Will Watson, of the still unanchored art; What random gust, what overwhelming sea Has riven you apart From us, and from the flagship of the free?

You whose rich phrase, and vibrant, wont to be Trumpet and drum of onset and attack; Who, when of Abdul's ways you stooped to sing, Would give us just the dire, full-throated thing;

Now, when that much-damned man has got the sack, You change your tune, and make to pipe us back From honour, and the task of Liberty! Why argue, though? The plain position is

You are mistaken in your premises. You blind your sight with hot, emotional mists, Your way of thought is greatly too morose And moist and lachrymose,

For us, a muddled State's last realists. We Irish, to be brief, Are nowise grievers for the sake of grief. I pray you, dry those sympathetic tears,

They rust the will; and, Will, your nation's sin Is no dead shame, meet to be covered in, But a live fact that sears. Cancel the past? Soothly when it befalls

That ye amend the present, and are just, Go knock your head on Dublin Castle walls: Are they irrelevant, historic dust, Or a hard present-tense?

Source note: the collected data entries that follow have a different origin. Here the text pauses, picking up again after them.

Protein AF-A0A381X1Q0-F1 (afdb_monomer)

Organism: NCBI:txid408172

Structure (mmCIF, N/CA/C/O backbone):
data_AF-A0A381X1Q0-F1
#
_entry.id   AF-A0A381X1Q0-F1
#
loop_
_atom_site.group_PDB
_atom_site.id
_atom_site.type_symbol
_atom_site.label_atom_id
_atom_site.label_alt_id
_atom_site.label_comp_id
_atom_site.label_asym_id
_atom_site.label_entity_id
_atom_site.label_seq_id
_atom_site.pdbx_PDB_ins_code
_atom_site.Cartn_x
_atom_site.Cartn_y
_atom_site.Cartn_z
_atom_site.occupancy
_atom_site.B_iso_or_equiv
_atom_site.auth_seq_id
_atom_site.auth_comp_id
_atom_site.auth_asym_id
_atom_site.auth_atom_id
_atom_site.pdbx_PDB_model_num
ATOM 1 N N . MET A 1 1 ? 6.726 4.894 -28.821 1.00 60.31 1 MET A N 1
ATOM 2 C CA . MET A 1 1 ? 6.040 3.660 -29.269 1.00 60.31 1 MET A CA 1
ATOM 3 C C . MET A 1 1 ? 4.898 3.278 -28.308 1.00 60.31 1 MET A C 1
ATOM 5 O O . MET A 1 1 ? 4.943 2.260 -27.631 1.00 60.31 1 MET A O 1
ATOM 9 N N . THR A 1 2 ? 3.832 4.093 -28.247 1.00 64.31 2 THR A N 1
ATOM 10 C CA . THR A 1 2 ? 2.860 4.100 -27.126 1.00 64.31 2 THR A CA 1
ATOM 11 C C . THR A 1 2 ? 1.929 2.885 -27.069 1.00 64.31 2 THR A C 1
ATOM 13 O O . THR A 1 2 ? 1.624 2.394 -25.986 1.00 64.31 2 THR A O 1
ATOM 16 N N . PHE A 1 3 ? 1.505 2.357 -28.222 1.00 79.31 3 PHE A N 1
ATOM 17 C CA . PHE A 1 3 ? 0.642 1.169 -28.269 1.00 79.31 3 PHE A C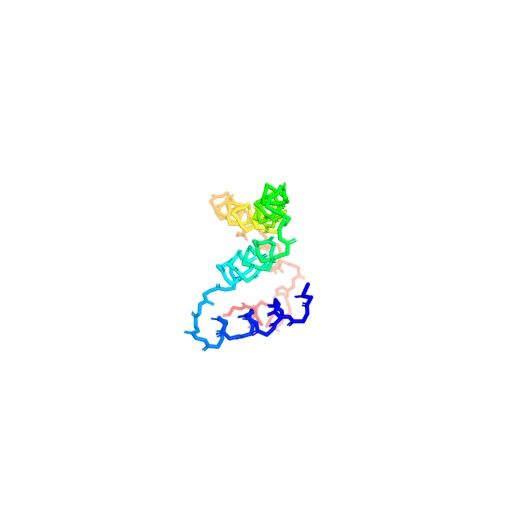A 1
ATOM 18 C C . PHE A 1 3 ? 1.395 -0.129 -27.934 1.00 79.31 3 PHE A C 1
ATOM 20 O O . PHE A 1 3 ? 0.784 -1.070 -27.438 1.00 79.31 3 PHE A O 1
ATOM 27 N N . ALA A 1 4 ? 2.716 -0.180 -28.151 1.00 82.19 4 ALA A N 1
ATOM 28 C CA . ALA A 1 4 ? 3.529 -1.366 -27.868 1.00 82.19 4 ALA A CA 1
ATOM 29 C C . ALA A 1 4 ? 3.573 -1.684 -26.365 1.00 82.19 4 ALA A C 1
ATOM 31 O O . ALA A 1 4 ? 3.439 -2.842 -25.978 1.00 82.19 4 ALA A O 1
ATOM 32 N N . PHE A 1 5 ? 3.672 -0.652 -25.520 1.00 85.44 5 PHE A N 1
ATOM 33 C CA . PHE A 1 5 ? 3.577 -0.789 -24.066 1.00 85.44 5 PHE A CA 1
ATOM 34 C C . PHE A 1 5 ? 2.253 -1.432 -23.629 1.00 85.44 5 PHE A C 1
ATOM 36 O O . PHE A 1 5 ? 2.256 -2.347 -22.809 1.00 85.44 5 PHE A O 1
ATOM 43 N N . PHE A 1 6 ? 1.130 -0.973 -24.189 1.00 88.44 6 PHE A N 1
ATOM 44 C CA . PHE A 1 6 ? -0.197 -1.475 -23.833 1.00 88.44 6 PHE A CA 1
ATOM 45 C C . PHE A 1 6 ? -0.345 -2.967 -24.153 1.00 88.44 6 PHE A C 1
ATOM 47 O O . PHE A 1 6 ? -0.755 -3.749 -23.295 1.00 88.44 6 PHE A O 1
ATOM 54 N N . TRP A 1 7 ? 0.059 -3.379 -25.358 1.00 91.31 7 TRP A N 1
ATOM 55 C CA . TRP A 1 7 ? 0.021 -4.787 -25.757 1.00 91.31 7 TRP A CA 1
ATOM 56 C C . TRP A 1 7 ? 0.963 -5.657 -24.924 1.00 91.31 7 TRP A C 1
ATOM 58 O O . TRP A 1 7 ? 0.579 -6.745 -24.501 1.00 91.31 7 TRP A O 1
ATOM 68 N N . LEU A 1 8 ? 2.166 -5.163 -24.629 1.00 90.94 8 LEU A N 1
ATOM 69 C CA . LEU A 1 8 ? 3.130 -5.863 -23.786 1.00 90.94 8 LEU A CA 1
ATOM 70 C C . LEU A 1 8 ? 2.598 -6.062 -22.358 1.00 90.94 8 LEU A C 1
ATOM 72 O O . LEU A 1 8 ? 2.703 -7.157 -21.810 1.00 90.94 8 LEU A O 1
ATOM 76 N N . LEU A 1 9 ? 1.970 -5.037 -21.777 1.00 91.69 9 LEU A N 1
ATOM 77 C CA . LEU A 1 9 ? 1.347 -5.119 -20.456 1.00 91.69 9 LEU A CA 1
ATOM 78 C C . LEU A 1 9 ? 0.239 -6.178 -20.416 1.00 91.69 9 LEU A C 1
ATOM 80 O O . LEU A 1 9 ? 0.222 -6.997 -19.497 1.00 91.69 9 LEU A O 1
ATOM 84 N N . LEU A 1 10 ? -0.645 -6.202 -21.419 1.00 93.06 10 LEU A N 1
ATOM 85 C CA . LEU A 1 10 ? -1.707 -7.209 -21.507 1.00 93.06 10 LEU A CA 1
ATOM 86 C C . LEU A 1 10 ? -1.141 -8.630 -21.586 1.00 93.06 10 LEU A C 1
ATOM 88 O O . LEU A 1 10 ? -1.612 -9.507 -20.867 1.00 93.06 10 LEU A O 1
ATOM 92 N N . ILE A 1 11 ? -0.106 -8.852 -22.402 1.00 93.88 11 ILE A N 1
ATOM 93 C CA . ILE A 1 11 ? 0.547 -10.164 -22.514 1.00 93.88 11 ILE A CA 1
ATOM 94 C C . ILE A 1 11 ? 1.136 -10.589 -21.164 1.00 93.88 11 ILE A C 1
ATOM 96 O O . ILE A 1 11 ? 0.887 -11.708 -20.720 1.00 93.88 11 ILE A O 1
ATOM 100 N N . LEU A 1 12 ? 1.862 -9.700 -20.476 1.00 93.06 12 LEU A N 1
ATOM 101 C CA . LEU A 1 12 ? 2.452 -10.002 -19.165 1.00 93.06 12 LEU A CA 1
ATOM 102 C C . LEU A 1 12 ? 1.382 -10.362 -18.122 1.00 93.06 12 LEU A C 1
ATOM 104 O O . LEU A 1 12 ? 1.580 -11.294 -17.342 1.00 93.06 12 LEU A O 1
ATOM 108 N N . MET A 1 13 ? 0.243 -9.667 -18.127 1.00 93.56 13 MET A N 1
ATOM 109 C CA . MET A 1 13 ? -0.870 -9.969 -17.223 1.00 93.56 13 MET A CA 1
ATOM 110 C C . MET A 1 13 ? -1.540 -11.309 -17.546 1.00 93.56 13 MET A C 1
ATOM 112 O O . MET A 1 13 ? -1.846 -12.066 -16.628 1.00 93.56 13 MET A O 1
ATOM 116 N N . VAL A 1 14 ? -1.732 -11.636 -18.829 1.00 94.69 14 VAL A N 1
ATOM 117 C CA . VAL A 1 14 ? -2.327 -12.918 -19.261 1.00 94.69 14 VAL A CA 1
ATOM 118 C C . VAL A 1 14 ? -1.430 -14.107 -18.908 1.00 94.69 14 VAL A C 1
ATOM 120 O O . VAL A 1 14 ? -1.935 -15.164 -18.542 1.00 94.69 14 VAL A O 1
ATOM 123 N N . VAL A 1 15 ? -0.106 -13.929 -18.939 1.00 93.88 15 VAL A N 1
ATOM 124 C CA . VAL A 1 15 ? 0.877 -14.939 -18.496 1.00 93.88 15 VAL A CA 1
ATOM 125 C C . VAL A 1 15 ? 0.839 -15.159 -16.969 1.00 93.88 15 VAL A C 1
ATOM 127 O O . VAL A 1 15 ? 1.469 -16.081 -16.457 1.00 93.88 15 VAL A O 1
ATOM 130 N N . GLY A 1 16 ? 0.060 -14.363 -16.229 1.00 90.00 16 GLY A N 1
ATOM 131 C CA . GLY A 1 16 ? -0.122 -14.501 -14.783 1.00 90.00 16 GLY A CA 1
ATOM 132 C C . GLY A 1 16 ? 0.893 -13.713 -13.959 1.00 90.00 16 GLY A C 1
ATOM 133 O O . GLY A 1 16 ? 1.014 -13.935 -12.754 1.00 90.00 16 GLY A O 1
ATOM 134 N N . LEU A 1 17 ? 1.630 -12.787 -14.581 1.00 92.62 17 LEU A N 1
ATOM 135 C CA . LEU A 1 17 ? 2.548 -11.925 -13.851 1.00 92.62 17 LEU A CA 1
ATOM 136 C C . LEU A 1 17 ? 1.747 -10.937 -12.981 1.00 92.62 17 LEU A C 1
ATOM 138 O O . LEU A 1 17 ? 0.835 -10.278 -13.493 1.00 92.62 17 LEU A O 1
ATOM 142 N N . PRO A 1 18 ? 2.085 -10.768 -11.687 1.00 89.75 18 PRO A N 1
ATOM 143 C CA . PRO A 1 18 ? 1.426 -9.773 -10.853 1.00 89.75 18 PRO A CA 1
ATOM 144 C C . PRO A 1 18 ? 1.518 -8.372 -11.470 1.00 89.75 18 PRO A C 1
ATOM 146 O O . PRO A 1 18 ? 2.570 -7.965 -11.971 1.00 89.75 18 PRO A O 1
ATOM 149 N N . ILE A 1 19 ? 0.420 -7.617 -11.382 1.00 87.81 19 ILE A N 1
ATOM 150 C CA . ILE A 1 19 ? 0.255 -6.296 -12.016 1.00 87.81 19 ILE A CA 1
ATOM 151 C C . ILE A 1 19 ? 1.408 -5.341 -11.679 1.00 87.81 19 ILE A C 1
ATOM 153 O O . ILE A 1 19 ? 1.868 -4.603 -12.548 1.00 87.81 19 ILE A O 1
ATOM 157 N N . ALA A 1 20 ? 1.920 -5.394 -10.445 1.00 86.50 20 ALA A N 1
ATOM 158 C CA . ALA A 1 20 ? 3.049 -4.576 -10.007 1.00 86.50 20 ALA A CA 1
ATOM 159 C C . ALA A 1 20 ? 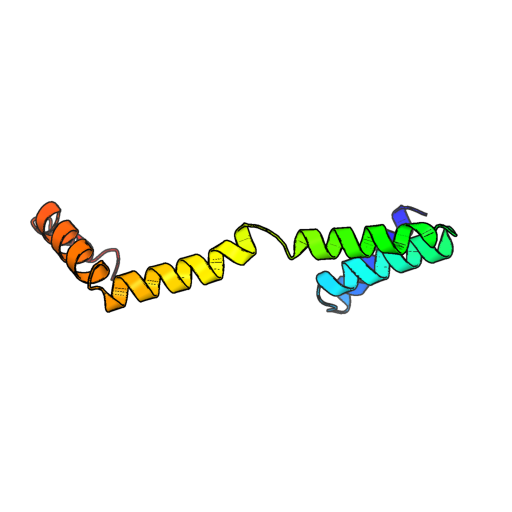4.299 -4.765 -10.889 1.00 86.50 20 ALA A C 1
ATOM 161 O O . ALA A 1 20 ? 4.929 -3.788 -11.288 1.00 86.50 20 ALA A O 1
ATOM 162 N N . PHE A 1 21 ? 4.630 -6.007 -11.255 1.00 88.94 21 PHE A N 1
ATOM 163 C CA . PHE A 1 21 ? 5.778 -6.296 -12.116 1.00 88.94 21 PHE A CA 1
ATOM 164 C C . PHE A 1 21 ? 5.495 -5.945 -13.579 1.00 88.94 21 PHE A C 1
ATOM 166 O O . PHE A 1 21 ? 6.372 -5.415 -14.265 1.00 88.94 21 PHE A O 1
ATOM 173 N N . ALA A 1 22 ? 4.266 -6.171 -14.052 1.00 91.12 22 ALA A N 1
ATOM 174 C CA . ALA A 1 22 ? 3.866 -5.803 -15.410 1.00 91.12 22 ALA A CA 1
ATOM 175 C C . ALA A 1 22 ? 3.989 -4.286 -15.650 1.00 91.12 22 ALA A C 1
ATOM 177 O O . ALA A 1 22 ? 4.499 -3.862 -16.689 1.00 91.12 22 ALA A O 1
ATOM 178 N N . LEU A 1 23 ? 3.614 -3.473 -14.657 1.00 88.62 23 LEU A N 1
ATOM 179 C CA . LEU A 1 23 ? 3.736 -2.012 -14.684 1.00 88.62 23 LEU A CA 1
ATOM 180 C C . LEU A 1 23 ? 5.180 -1.498 -14.618 1.00 88.62 23 LEU A C 1
ATOM 182 O O . LEU A 1 23 ? 5.411 -0.342 -14.954 1.00 88.62 23 LEU A O 1
ATOM 186 N N . MET A 1 24 ? 6.151 -2.323 -14.225 1.00 89.00 24 MET A N 1
ATOM 187 C CA . MET A 1 24 ? 7.577 -1.975 -14.276 1.00 89.00 24 MET A CA 1
ATOM 188 C C . MET A 1 24 ? 8.215 -2.372 -15.605 1.00 89.00 24 MET A C 1
ATOM 190 O O . MET A 1 24 ? 8.914 -1.578 -16.234 1.00 89.00 24 MET A O 1
ATOM 194 N N . ILE A 1 25 ? 7.960 -3.604 -16.045 1.00 90.69 25 ILE A N 1
ATOM 195 C CA . ILE A 1 25 ? 8.642 -4.199 -17.196 1.00 90.69 25 ILE A CA 1
ATOM 196 C C . ILE A 1 25 ? 8.139 -3.591 -18.500 1.00 90.69 25 ILE A C 1
ATOM 198 O O . ILE A 1 25 ? 8.942 -3.219 -19.355 1.00 90.69 25 ILE A O 1
ATOM 202 N N . ALA A 1 26 ? 6.823 -3.454 -18.662 1.00 91.00 26 ALA A N 1
ATOM 203 C CA . ALA A 1 26 ? 6.272 -3.024 -19.935 1.00 91.00 26 ALA A CA 1
ATOM 204 C C . ALA A 1 26 ? 6.647 -1.566 -20.295 1.00 91.00 26 ALA A C 1
ATOM 206 O O . ALA A 1 26 ? 7.1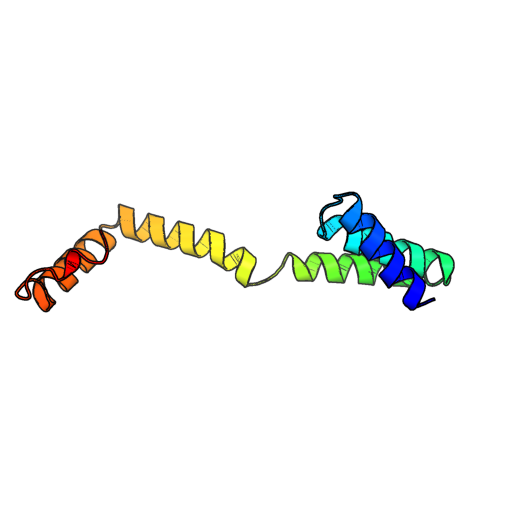03 -1.347 -21.423 1.00 91.00 26 ALA A O 1
ATOM 207 N N . PRO A 1 27 ? 6.528 -0.554 -19.406 1.00 88.50 27 PRO A N 1
ATOM 208 C CA . PRO A 1 27 ? 6.928 0.804 -19.757 1.00 88.50 27 PRO A CA 1
ATOM 209 C C . PRO A 1 27 ? 8.448 0.972 -19.683 1.00 88.50 27 PRO A C 1
ATOM 211 O O . PRO A 1 27 ? 8.994 1.742 -20.465 1.00 88.50 27 PRO A O 1
ATOM 214 N N . GLY A 1 28 ? 9.148 0.218 -18.825 1.00 89.88 28 GLY A N 1
ATOM 215 C CA . GLY A 1 28 ? 10.613 0.192 -18.789 1.00 89.88 28 GLY A CA 1
ATOM 216 C C . GLY A 1 28 ? 11.220 -0.272 -20.116 1.00 89.88 28 GLY A C 1
ATOM 217 O O . GLY A 1 28 ? 12.115 0.385 -20.645 1.00 89.88 28 GLY A O 1
ATOM 218 N N . LEU A 1 29 ? 10.682 -1.342 -20.713 1.00 89.31 29 LEU A N 1
ATOM 219 C CA . LEU A 1 29 ? 11.088 -1.795 -22.048 1.00 89.31 29 LEU A CA 1
ATOM 220 C C . LEU A 1 29 ? 10.755 -0.756 -23.124 1.00 89.31 29 LEU A C 1
ATOM 222 O O . LEU A 1 29 ? 11.596 -0.478 -23.974 1.00 89.31 29 LEU A O 1
ATOM 226 N N . SER A 1 30 ? 9.576 -0.127 -23.066 1.00 88.19 30 SER A N 1
ATOM 227 C CA . SER A 1 30 ? 9.222 0.945 -24.009 1.00 88.19 30 SER A CA 1
ATOM 228 C C . SER A 1 30 ? 10.187 2.131 -23.929 1.00 88.19 30 SER A C 1
ATOM 230 O O . SER A 1 30 ? 10.620 2.621 -24.967 1.00 88.19 30 SER A O 1
ATOM 232 N N . LEU A 1 31 ? 10.555 2.573 -22.721 1.00 88.38 31 LEU A N 1
ATOM 233 C CA . LEU A 1 31 ? 11.509 3.668 -22.514 1.00 88.38 31 LEU A CA 1
ATOM 234 C C . LEU A 1 31 ? 12.912 3.309 -23.009 1.00 88.38 31 LEU A C 1
ATOM 236 O O . LEU A 1 31 ? 13.609 4.171 -23.541 1.00 88.38 31 LEU A O 1
ATOM 240 N N . PHE A 1 32 ? 13.318 2.047 -22.852 1.00 87.25 32 PHE A N 1
ATOM 241 C CA . PHE A 1 32 ? 14.596 1.554 -23.357 1.00 87.25 32 PHE A CA 1
ATOM 242 C C . PHE A 1 32 ? 14.651 1.581 -24.891 1.00 87.25 32 PHE A C 1
ATOM 244 O O . PHE A 1 32 ? 15.612 2.101 -25.454 1.00 87.25 32 PHE A O 1
ATOM 251 N N . PHE A 1 33 ? 13.604 1.098 -25.571 1.00 86.81 33 PHE A N 1
ATOM 252 C CA . PHE A 1 33 ? 13.529 1.127 -27.038 1.00 86.81 33 PHE A CA 1
ATOM 253 C C . PHE A 1 33 ? 13.368 2.541 -27.613 1.00 86.81 33 PHE A C 1
ATOM 255 O O . PHE A 1 33 ? 13.940 2.830 -28.659 1.00 86.81 33 PHE A O 1
ATOM 262 N N . ASP A 1 34 ? 12.644 3.431 -26.924 1.00 85.81 34 ASP A N 1
ATOM 263 C CA . ASP A 1 34 ? 12.487 4.840 -27.319 1.00 85.81 34 ASP A CA 1
ATOM 264 C C . ASP A 1 34 ? 13.746 5.691 -26.984 1.00 85.81 34 ASP A C 1
ATOM 266 O O . ASP A 1 34 ? 13.761 6.897 -27.233 1.00 85.81 34 ASP A O 1
ATOM 270 N N . GLY A 1 35 ? 14.808 5.100 -26.410 1.00 84.12 35 GLY A N 1
ATOM 271 C CA . GLY A 1 35 ? 16.055 5.796 -26.053 1.00 84.12 35 GLY A CA 1
ATOM 272 C C . GLY A 1 35 ? 15.927 6.774 -24.875 1.00 84.12 35 GLY A C 1
ATOM 273 O O . GLY A 1 35 ? 16.837 7.556 -24.606 1.00 84.12 35 GLY A O 1
ATOM 274 N N . GLN A 1 36 ? 14.815 6.730 -24.140 1.00 85.88 36 GLN A N 1
ATOM 275 C CA . GLN A 1 36 ? 14.475 7.632 -23.031 1.00 85.88 36 GLN A CA 1
ATOM 276 C C . GLN A 1 36 ? 14.870 7.031 -21.675 1.00 85.88 36 GLN A C 1
ATOM 278 O O . GLN A 1 36 ? 14.141 7.117 -20.684 1.00 85.88 36 GLN A O 1
ATOM 283 N N . ALA A 1 37 ? 16.056 6.419 -21.614 1.00 80.19 37 ALA A N 1
ATOM 284 C CA . ALA A 1 37 ? 16.553 5.756 -20.410 1.00 80.19 37 ALA A CA 1
ATOM 285 C C . ALA A 1 37 ? 16.701 6.715 -19.206 1.00 80.19 37 ALA A C 1
ATOM 287 O O . ALA A 1 37 ? 16.625 6.297 -18.052 1.00 80.19 37 ALA A O 1
ATOM 288 N N . SER A 1 38 ? 16.829 8.020 -19.459 1.00 86.06 38 SER A N 1
ATOM 289 C CA . SER A 1 38 ? 16.849 9.064 -18.426 1.00 86.06 38 SER A CA 1
ATOM 290 C C . SER A 1 38 ? 15.551 9.162 -17.612 1.00 86.06 38 SER A C 1
ATOM 292 O O . SER A 1 38 ? 15.567 9.723 -16.519 1.00 86.06 38 SER A O 1
ATOM 294 N N . MET A 1 39 ? 14.438 8.598 -18.097 1.00 86.44 39 MET A N 1
ATOM 295 C CA . MET A 1 39 ? 13.140 8.609 -17.410 1.00 86.44 39 MET A CA 1
ATOM 296 C C . MET A 1 39 ? 12.913 7.399 -16.488 1.00 86.44 39 MET A C 1
ATOM 298 O O . MET A 1 39 ? 11.901 7.351 -15.786 1.00 86.44 39 MET A O 1
ATOM 302 N N . PHE A 1 40 ? 13.847 6.442 -16.421 1.00 86.81 40 PHE A N 1
ATOM 303 C CA . PHE A 1 40 ? 13.759 5.293 -15.505 1.00 86.81 40 PHE A CA 1
ATOM 304 C C . PHE A 1 40 ? 13.567 5.681 -14.026 1.00 86.81 40 PHE A C 1
ATOM 306 O O . PHE A 1 40 ? 12.727 5.066 -13.365 1.00 86.81 40 PHE A O 1
ATOM 313 N N . PRO A 1 41 ? 14.244 6.715 -13.483 1.00 90.19 41 PRO A N 1
ATOM 314 C CA . PRO A 1 41 ? 13.995 7.165 -12.114 1.00 90.19 41 PRO A CA 1
ATOM 315 C C . PRO A 1 41 ? 12.544 7.610 -11.888 1.00 90.19 41 PRO A C 1
ATOM 317 O O . PRO A 1 41 ? 11.982 7.374 -10.821 1.00 90.19 41 PRO A O 1
ATOM 320 N N . MET A 1 42 ? 11.902 8.198 -12.904 1.00 88.56 42 MET A N 1
ATOM 321 C CA . MET A 1 42 ? 10.503 8.622 -12.824 1.00 88.56 42 MET A CA 1
ATOM 322 C C . MET A 1 42 ? 9.547 7.425 -12.761 1.00 88.56 42 MET A C 1
ATOM 324 O O . MET A 1 42 ? 8.548 7.477 -12.044 1.00 88.56 42 MET A O 1
ATOM 328 N N . LEU A 1 43 ? 9.857 6.337 -13.473 1.00 88.88 43 LEU A N 1
ATOM 329 C CA . LEU A 1 43 ? 9.111 5.078 -13.397 1.00 88.88 43 LEU A CA 1
ATOM 330 C C . LEU A 1 43 ? 9.174 4.482 -11.981 1.00 88.88 43 LEU A C 1
ATOM 332 O O . LEU A 1 43 ? 8.134 4.157 -11.408 1.00 88.88 43 LEU A O 1
ATOM 336 N N . LEU A 1 44 ? 10.372 4.423 -11.387 1.00 88.12 44 LEU A N 1
ATOM 337 C CA . LEU A 1 44 ? 10.562 3.947 -10.012 1.00 88.12 44 LEU A CA 1
ATOM 338 C C . LEU A 1 44 ? 9.835 4.833 -8.994 1.00 88.12 44 LEU A C 1
ATOM 340 O O . LEU A 1 44 ? 9.146 4.320 -8.114 1.00 88.12 44 LEU A O 1
ATOM 344 N N . MET A 1 45 ? 9.922 6.156 -9.147 1.00 89.56 45 MET A N 1
ATOM 345 C CA . MET A 1 45 ? 9.224 7.107 -8.280 1.00 89.56 45 MET A CA 1
ATOM 346 C C . MET A 1 45 ? 7.700 6.946 -8.363 1.00 89.56 45 MET A C 1
ATOM 348 O O . MET A 1 45 ? 7.024 6.980 -7.340 1.00 89.56 45 MET A O 1
ATOM 352 N N . ARG A 1 46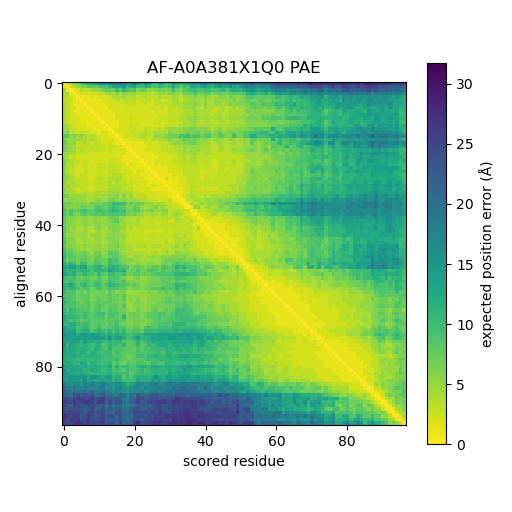 ? 7.138 6.718 -9.559 1.00 86.88 46 ARG A N 1
ATOM 353 C CA . ARG A 1 46 ? 5.698 6.447 -9.718 1.00 86.88 46 ARG A CA 1
ATOM 354 C C . ARG A 1 46 ? 5.269 5.157 -9.025 1.00 86.88 46 ARG A C 1
ATOM 356 O O . ARG A 1 46 ? 4.204 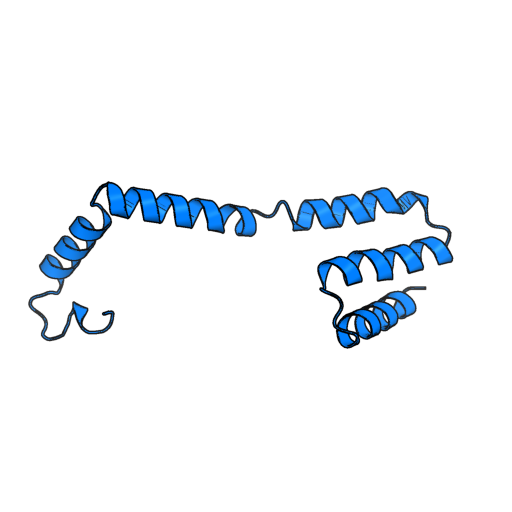5.141 -8.415 1.00 86.88 46 ARG A O 1
ATOM 363 N N . MET A 1 47 ? 6.085 4.104 -9.091 1.00 85.94 47 MET A N 1
ATOM 364 C CA . MET A 1 47 ? 5.809 2.858 -8.372 1.00 85.94 47 MET A CA 1
ATOM 365 C C . MET A 1 47 ? 5.860 3.073 -6.855 1.00 85.94 47 MET A C 1
ATOM 367 O O . MET A 1 47 ? 4.941 2.659 -6.151 1.00 85.94 47 MET A O 1
ATOM 371 N N . TYR A 1 48 ? 6.888 3.773 -6.368 1.00 87.25 48 TYR A N 1
ATOM 372 C CA . TYR A 1 48 ? 7.036 4.098 -4.950 1.00 87.25 48 TYR A CA 1
ATOM 373 C C . TYR A 1 48 ? 5.847 4.910 -4.425 1.00 87.25 48 TYR A C 1
ATOM 375 O O . TYR A 1 48 ? 5.236 4.518 -3.440 1.00 87.25 48 TYR A O 1
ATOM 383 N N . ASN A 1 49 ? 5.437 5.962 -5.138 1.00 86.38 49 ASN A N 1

Search through the large print of the Statute Book For your much-valued Lords’ benevolence, And swept in vision westward, snatch a look At that dim land, where hunger claims to be

The honoured guest in every family; And the slain sun writes, in a scribble of shame, The word of utter Hell, Clanricarde's name. Go South and North;

Weep, if you will, along the dismal quays, Watching the unreturning ships go forth To fling our seed of strength and hope and worth In far, untributary ways.

And then the soul is something — at least in verse. Ours, poet, is to be a thing of straw, A stained, numb thing, that sits without the law Of yours, great master of the universe?

Most nobly planned! But, Watson, there's a text — Done in stout English in King James's reign — Which says that souls are not to be annexed, Not for the whole world's gain.

Cancel the past! Why, yes! We, too, have thought Of conflict crowned and drowned in olives of peace; But when Cuchullin and Ferdiadh fought There lacked no pride of warrior courtesies,

And so must this fight end. Bond, from the toil of hate we may not cease: Free, we are free to be your friend. And when you make your banquet, and we come,

Soldier with equal soldier must we sit, Closing a battle, not forgetting it. With not a name to hide, This mate and mother of valiant “rebels” dead

Must come with all her history on her head. We keep the past for pride: No deepest peace shall strike our poets dumb: No rawest squad of all Death's volunteers,

No rudest man who died To tear your flag down in the bitter years, But shall have praise, and three times thrice again, When at that table men shall drink with men.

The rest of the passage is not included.